Exercise: In the listing below, find the line containing "ATOM 50 C C . ALA" and the line containing "ATOM 86 N N". Repeat exactly those two lines and every line between them.
--- START ---
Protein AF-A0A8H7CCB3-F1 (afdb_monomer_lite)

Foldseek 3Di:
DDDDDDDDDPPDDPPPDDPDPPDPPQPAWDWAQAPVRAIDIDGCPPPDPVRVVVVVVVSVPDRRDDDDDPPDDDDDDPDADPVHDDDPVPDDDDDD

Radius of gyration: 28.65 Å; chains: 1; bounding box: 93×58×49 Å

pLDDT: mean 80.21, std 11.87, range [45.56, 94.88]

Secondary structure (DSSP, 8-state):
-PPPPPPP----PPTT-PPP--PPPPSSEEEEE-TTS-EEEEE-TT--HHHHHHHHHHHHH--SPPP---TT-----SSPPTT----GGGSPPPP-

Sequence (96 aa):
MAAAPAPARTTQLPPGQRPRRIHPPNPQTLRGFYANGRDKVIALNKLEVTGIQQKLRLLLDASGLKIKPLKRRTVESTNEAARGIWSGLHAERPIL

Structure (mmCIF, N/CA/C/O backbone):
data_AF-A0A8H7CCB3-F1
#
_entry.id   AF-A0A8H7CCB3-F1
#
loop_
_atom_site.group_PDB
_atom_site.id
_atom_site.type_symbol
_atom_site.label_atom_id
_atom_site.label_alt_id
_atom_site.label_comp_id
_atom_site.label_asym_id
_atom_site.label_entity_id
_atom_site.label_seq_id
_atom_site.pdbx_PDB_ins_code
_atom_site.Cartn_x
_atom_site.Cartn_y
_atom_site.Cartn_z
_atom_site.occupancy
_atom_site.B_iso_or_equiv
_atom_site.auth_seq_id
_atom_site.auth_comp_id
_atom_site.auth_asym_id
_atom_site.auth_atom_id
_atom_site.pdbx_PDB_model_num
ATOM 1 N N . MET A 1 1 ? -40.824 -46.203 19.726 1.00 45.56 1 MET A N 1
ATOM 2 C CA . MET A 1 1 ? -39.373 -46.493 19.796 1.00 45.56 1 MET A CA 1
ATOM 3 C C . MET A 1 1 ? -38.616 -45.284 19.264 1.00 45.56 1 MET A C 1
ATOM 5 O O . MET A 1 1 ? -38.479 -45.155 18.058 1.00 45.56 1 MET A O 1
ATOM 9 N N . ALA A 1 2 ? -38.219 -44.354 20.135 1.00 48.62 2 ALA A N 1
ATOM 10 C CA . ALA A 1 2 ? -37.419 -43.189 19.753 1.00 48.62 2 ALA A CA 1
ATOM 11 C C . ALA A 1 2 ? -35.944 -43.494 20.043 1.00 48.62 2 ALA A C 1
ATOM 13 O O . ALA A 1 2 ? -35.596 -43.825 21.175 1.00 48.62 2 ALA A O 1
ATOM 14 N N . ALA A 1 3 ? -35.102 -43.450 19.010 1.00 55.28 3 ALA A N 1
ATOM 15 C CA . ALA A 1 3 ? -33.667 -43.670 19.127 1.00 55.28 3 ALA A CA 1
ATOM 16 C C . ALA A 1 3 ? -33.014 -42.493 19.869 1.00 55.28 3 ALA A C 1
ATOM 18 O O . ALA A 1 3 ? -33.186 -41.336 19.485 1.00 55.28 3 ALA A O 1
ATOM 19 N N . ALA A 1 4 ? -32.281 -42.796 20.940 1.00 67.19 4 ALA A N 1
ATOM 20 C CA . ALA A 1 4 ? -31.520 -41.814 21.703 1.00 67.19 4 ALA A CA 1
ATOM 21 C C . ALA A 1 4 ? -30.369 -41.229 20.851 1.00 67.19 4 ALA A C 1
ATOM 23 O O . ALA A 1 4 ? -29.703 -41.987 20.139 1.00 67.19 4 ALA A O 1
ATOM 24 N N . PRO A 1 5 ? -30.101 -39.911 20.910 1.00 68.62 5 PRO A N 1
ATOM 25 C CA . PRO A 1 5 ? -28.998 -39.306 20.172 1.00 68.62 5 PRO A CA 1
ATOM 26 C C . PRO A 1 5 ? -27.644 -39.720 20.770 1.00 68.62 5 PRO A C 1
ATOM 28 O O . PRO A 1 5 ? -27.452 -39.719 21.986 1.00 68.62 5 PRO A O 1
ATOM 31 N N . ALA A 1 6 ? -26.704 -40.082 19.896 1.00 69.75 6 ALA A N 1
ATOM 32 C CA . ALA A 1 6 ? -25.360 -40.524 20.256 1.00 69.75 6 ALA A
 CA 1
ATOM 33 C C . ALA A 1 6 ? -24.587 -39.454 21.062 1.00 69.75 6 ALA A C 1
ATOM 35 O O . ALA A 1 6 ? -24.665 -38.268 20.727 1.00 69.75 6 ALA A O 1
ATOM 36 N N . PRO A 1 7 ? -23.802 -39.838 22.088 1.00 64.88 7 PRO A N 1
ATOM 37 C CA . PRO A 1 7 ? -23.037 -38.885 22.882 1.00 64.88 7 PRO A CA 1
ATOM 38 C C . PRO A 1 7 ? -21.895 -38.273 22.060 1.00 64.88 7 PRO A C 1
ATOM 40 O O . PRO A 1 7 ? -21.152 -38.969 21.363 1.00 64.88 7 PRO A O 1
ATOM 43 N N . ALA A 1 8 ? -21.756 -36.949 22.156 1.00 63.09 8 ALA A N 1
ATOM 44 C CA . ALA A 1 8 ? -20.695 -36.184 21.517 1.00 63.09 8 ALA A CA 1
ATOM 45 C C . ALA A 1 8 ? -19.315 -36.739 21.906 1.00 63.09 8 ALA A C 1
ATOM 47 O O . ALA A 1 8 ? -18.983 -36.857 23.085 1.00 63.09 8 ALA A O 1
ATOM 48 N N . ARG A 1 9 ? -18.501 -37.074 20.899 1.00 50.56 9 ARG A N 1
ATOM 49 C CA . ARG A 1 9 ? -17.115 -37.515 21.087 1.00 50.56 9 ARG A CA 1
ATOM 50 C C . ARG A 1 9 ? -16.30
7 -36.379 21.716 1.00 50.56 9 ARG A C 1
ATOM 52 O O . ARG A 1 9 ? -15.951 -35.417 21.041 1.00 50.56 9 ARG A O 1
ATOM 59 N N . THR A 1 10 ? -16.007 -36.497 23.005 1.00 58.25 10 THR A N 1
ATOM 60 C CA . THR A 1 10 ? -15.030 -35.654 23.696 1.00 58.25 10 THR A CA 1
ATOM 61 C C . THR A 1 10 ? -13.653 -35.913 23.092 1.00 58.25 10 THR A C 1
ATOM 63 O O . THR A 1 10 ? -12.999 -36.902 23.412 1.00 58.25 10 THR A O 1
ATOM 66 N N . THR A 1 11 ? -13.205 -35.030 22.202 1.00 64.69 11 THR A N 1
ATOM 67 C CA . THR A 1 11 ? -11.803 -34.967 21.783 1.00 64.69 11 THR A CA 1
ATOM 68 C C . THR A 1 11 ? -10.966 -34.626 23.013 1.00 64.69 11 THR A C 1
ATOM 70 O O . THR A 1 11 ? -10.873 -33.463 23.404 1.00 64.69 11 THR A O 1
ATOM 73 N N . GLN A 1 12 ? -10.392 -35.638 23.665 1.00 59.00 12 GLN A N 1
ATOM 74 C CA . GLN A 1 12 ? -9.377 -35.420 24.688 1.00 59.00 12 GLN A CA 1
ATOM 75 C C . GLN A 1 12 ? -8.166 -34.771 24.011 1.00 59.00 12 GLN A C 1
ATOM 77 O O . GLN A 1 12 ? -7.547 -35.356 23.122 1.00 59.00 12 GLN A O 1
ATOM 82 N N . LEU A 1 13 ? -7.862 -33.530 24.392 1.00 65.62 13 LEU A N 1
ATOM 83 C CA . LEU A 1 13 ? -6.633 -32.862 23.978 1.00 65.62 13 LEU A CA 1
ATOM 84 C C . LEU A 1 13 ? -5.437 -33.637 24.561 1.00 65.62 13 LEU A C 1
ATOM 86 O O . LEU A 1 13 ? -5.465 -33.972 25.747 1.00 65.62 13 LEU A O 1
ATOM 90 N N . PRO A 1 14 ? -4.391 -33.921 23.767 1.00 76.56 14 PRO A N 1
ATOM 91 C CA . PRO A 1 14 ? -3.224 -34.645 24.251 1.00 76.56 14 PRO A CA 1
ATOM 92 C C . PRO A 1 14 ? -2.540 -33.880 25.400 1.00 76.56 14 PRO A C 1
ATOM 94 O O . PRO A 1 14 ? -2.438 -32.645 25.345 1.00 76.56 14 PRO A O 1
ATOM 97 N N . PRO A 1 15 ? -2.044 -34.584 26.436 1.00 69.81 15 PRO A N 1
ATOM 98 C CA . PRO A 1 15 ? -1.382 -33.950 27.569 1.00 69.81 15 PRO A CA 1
--- END ---
--- START ---
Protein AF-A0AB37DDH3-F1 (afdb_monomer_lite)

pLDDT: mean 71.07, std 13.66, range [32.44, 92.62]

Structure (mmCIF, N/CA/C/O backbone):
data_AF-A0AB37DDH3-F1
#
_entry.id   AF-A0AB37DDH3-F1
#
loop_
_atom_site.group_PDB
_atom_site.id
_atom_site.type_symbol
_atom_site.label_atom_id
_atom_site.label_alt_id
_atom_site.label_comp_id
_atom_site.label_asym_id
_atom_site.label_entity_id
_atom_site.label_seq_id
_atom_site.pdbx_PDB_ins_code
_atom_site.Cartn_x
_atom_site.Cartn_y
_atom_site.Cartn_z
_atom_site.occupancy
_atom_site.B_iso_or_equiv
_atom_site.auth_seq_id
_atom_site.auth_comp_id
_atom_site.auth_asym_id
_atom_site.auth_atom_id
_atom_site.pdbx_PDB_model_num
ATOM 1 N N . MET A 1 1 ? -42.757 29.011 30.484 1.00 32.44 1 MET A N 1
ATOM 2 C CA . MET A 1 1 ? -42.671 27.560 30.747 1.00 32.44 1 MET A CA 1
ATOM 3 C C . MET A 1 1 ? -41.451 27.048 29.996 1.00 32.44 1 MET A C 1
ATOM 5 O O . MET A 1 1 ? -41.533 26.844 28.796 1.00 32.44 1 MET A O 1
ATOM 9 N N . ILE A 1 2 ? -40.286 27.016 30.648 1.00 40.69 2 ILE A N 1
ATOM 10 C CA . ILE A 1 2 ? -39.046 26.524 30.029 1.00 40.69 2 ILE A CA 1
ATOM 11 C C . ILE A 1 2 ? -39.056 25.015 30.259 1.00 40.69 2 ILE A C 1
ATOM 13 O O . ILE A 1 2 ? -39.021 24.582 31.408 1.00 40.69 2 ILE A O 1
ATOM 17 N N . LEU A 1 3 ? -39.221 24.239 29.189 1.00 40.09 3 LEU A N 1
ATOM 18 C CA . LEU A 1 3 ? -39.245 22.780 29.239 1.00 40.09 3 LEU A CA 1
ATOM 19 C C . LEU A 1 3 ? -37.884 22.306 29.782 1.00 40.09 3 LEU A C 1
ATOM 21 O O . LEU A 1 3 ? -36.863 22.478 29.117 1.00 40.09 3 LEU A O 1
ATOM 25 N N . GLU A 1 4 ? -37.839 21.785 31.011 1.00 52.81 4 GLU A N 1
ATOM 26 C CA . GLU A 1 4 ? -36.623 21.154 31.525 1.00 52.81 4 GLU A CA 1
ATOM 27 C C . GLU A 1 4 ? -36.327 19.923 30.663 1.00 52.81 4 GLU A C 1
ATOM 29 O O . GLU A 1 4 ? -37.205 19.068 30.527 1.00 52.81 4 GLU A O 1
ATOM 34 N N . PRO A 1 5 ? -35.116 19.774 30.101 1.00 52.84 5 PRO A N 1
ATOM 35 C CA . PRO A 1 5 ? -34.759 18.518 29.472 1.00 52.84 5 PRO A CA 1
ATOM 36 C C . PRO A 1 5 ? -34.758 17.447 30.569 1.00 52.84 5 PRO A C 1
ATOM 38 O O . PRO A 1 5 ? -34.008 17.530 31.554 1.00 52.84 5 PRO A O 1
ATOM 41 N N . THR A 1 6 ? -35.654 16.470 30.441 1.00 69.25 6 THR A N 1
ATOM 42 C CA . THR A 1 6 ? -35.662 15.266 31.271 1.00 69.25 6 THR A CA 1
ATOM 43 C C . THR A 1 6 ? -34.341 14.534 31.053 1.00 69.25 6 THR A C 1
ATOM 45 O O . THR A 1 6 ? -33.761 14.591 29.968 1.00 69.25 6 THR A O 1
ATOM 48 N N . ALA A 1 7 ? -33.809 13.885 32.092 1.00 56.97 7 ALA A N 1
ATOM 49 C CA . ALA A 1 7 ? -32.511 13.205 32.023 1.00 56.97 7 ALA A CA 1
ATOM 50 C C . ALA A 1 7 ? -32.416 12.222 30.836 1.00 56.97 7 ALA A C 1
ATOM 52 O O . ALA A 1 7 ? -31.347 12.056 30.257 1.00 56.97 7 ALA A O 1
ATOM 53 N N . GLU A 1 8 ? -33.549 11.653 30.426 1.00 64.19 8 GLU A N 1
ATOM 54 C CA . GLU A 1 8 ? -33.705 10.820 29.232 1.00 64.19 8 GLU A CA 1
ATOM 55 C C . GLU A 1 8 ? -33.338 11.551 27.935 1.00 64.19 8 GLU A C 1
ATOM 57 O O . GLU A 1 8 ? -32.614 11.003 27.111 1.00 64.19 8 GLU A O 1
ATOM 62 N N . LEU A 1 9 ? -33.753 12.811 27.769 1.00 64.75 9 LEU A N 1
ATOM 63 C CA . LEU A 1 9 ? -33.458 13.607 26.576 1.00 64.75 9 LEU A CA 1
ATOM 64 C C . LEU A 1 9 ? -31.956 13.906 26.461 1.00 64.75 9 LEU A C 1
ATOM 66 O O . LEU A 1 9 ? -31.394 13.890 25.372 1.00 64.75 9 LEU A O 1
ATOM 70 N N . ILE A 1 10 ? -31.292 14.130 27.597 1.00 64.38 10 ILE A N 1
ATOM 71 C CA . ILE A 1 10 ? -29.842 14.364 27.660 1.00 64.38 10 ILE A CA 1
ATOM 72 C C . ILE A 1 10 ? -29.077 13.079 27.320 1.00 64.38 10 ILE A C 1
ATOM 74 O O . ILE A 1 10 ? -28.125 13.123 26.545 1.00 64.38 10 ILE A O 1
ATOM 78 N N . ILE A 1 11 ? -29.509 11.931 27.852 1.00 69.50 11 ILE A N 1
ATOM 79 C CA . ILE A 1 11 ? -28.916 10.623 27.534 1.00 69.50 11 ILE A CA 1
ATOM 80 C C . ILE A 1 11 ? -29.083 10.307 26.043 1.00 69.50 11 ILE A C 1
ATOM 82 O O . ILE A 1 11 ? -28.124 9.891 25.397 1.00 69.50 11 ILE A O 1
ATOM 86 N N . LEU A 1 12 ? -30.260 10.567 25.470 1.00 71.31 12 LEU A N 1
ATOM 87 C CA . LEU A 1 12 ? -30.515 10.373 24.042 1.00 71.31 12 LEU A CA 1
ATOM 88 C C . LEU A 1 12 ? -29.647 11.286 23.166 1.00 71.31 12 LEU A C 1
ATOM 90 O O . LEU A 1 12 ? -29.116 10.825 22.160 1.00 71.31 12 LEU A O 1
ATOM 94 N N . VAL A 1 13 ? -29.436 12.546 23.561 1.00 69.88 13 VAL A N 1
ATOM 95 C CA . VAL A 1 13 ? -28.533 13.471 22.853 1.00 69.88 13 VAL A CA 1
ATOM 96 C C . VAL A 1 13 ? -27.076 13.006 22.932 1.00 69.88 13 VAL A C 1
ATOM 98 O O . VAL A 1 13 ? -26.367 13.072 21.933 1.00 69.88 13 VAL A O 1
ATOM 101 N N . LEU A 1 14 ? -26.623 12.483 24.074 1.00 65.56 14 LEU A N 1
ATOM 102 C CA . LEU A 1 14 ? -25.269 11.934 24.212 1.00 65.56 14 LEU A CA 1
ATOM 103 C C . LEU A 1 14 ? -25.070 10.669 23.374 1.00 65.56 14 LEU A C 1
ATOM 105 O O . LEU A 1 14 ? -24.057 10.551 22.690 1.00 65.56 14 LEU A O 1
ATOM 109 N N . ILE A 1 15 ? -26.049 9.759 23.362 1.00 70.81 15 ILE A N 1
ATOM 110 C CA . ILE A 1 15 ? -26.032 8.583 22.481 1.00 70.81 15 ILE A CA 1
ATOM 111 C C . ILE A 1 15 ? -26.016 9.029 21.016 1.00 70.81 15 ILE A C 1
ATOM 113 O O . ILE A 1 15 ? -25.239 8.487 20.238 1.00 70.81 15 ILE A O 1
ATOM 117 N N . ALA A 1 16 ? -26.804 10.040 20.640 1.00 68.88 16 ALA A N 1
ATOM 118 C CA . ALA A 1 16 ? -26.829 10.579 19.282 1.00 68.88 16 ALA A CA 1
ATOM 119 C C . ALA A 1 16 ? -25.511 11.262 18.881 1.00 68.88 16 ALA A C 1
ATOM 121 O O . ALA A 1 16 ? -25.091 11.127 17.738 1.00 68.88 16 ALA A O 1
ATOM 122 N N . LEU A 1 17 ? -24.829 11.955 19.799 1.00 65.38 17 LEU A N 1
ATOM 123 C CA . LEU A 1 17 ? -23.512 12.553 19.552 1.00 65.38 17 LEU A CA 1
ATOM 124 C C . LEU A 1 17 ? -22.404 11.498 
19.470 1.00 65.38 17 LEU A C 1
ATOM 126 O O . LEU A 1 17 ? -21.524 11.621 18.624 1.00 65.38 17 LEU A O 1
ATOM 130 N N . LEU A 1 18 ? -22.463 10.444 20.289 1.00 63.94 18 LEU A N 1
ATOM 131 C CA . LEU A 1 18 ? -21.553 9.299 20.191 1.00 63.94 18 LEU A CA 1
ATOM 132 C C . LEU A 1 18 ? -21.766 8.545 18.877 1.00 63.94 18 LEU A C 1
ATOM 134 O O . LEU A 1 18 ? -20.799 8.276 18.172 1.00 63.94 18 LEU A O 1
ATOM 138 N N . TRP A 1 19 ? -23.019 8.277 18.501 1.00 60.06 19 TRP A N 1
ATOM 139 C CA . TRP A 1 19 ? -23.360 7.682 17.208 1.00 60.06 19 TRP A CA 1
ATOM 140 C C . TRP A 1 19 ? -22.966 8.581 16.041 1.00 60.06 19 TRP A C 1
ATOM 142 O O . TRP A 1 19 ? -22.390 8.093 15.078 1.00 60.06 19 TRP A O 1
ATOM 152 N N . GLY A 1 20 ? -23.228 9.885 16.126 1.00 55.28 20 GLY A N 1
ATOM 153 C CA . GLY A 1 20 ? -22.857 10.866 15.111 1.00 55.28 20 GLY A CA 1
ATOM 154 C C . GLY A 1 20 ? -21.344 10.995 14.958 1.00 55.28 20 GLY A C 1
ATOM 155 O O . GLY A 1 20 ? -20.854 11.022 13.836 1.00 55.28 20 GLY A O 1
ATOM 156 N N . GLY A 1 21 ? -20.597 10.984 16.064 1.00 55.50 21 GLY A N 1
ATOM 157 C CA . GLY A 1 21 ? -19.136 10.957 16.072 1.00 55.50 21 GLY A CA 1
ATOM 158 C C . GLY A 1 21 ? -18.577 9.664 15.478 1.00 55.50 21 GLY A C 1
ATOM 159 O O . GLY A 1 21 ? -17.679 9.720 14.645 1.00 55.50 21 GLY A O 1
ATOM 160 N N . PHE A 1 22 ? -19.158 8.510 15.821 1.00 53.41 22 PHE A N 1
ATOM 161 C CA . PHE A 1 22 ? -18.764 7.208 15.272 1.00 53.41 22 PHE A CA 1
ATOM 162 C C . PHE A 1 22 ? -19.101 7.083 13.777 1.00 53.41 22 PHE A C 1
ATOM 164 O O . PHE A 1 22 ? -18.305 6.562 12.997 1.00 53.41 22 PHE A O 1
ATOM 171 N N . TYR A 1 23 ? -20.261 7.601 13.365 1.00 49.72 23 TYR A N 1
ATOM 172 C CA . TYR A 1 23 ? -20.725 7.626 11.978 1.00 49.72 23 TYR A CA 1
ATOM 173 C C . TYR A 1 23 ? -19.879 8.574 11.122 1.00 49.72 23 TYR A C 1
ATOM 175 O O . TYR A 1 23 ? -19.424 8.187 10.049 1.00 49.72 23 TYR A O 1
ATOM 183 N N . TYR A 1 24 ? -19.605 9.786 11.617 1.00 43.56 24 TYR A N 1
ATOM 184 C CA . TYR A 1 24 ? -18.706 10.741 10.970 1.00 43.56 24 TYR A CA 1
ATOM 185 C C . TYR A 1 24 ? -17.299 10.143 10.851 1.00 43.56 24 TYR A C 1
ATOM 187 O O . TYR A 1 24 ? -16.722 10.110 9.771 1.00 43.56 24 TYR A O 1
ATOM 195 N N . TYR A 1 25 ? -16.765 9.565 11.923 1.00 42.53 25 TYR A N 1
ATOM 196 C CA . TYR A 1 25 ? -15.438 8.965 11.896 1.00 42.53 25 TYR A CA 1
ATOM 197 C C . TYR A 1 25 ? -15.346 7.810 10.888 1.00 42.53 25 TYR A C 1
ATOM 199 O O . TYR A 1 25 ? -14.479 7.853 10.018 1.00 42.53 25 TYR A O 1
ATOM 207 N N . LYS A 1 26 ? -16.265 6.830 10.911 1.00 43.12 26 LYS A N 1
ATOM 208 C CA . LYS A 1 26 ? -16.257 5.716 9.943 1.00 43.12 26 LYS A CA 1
--- END ---
Output of the task:
ATOM 50 C C . ALA A 1 7 ? -32.416 12.222 30.836 1.00 56.97 7 ALA A C 1
ATOM 52 O O . ALA A 1 7 ? -31.347 12.056 30.257 1.00 56.97 7 ALA A O 1
ATOM 53 N N . GLU A 1 8 ? -33.549 11.653 30.426 1.00 64.19 8 GLU A N 1
ATOM 54 C CA . GLU A 1 8 ? -33.705 10.820 29.232 1.00 64.19 8 GLU A CA 1
ATOM 55 C C . GLU A 1 8 ? -33.338 11.551 27.935 1.00 64.19 8 GLU A C 1
ATOM 57 O O . GLU A 1 8 ? -32.614 11.003 27.111 1.00 64.19 8 GLU A O 1
ATOM 62 N N . LEU A 1 9 ? -33.753 12.811 27.769 1.00 64.75 9 LEU A N 1
ATOM 63 C CA . LEU A 1 9 ? -33.458 13.607 26.576 1.00 64.75 9 LEU A CA 1
ATOM 64 C C . LEU A 1 9 ? -31.956 13.906 26.461 1.00 64.75 9 LEU A C 1
ATOM 66 O O . LEU A 1 9 ? -31.394 13.890 25.372 1.00 64.75 9 LEU A O 1
ATOM 70 N N . ILE A 1 10 ? -31.292 14.130 27.597 1.00 64.38 10 ILE A N 1
ATOM 71 C CA . ILE A 1 10 ? -29.842 14.364 27.660 1.00 64.38 10 ILE A CA 1
ATOM 72 C C . ILE A 1 10 ? -29.077 13.079 27.320 1.00 64.38 10 ILE A C 1
ATOM 74 O O . ILE A 1 10 ? -28.125 13.123 26.545 1.00 64.38 10 ILE A O 1
ATOM 78 N N . ILE A 1 11 ? -29.509 11.931 27.852 1.00 69.50 11 ILE A N 1
ATOM 79 C CA . ILE A 1 11 ? -28.916 10.623 27.534 1.00 69.50 11 ILE A CA 1
ATOM 80 C C . ILE A 1 11 ? -29.083 10.307 26.043 1.00 69.50 11 ILE A C 1
ATOM 82 O O . ILE A 1 11 ? -28.124 9.891 25.397 1.00 69.50 11 ILE A O 1
ATOM 86 N N . LEU A 1 12 ? -30.260 10.567 25.470 1.00 71.31 12 LEU A N 1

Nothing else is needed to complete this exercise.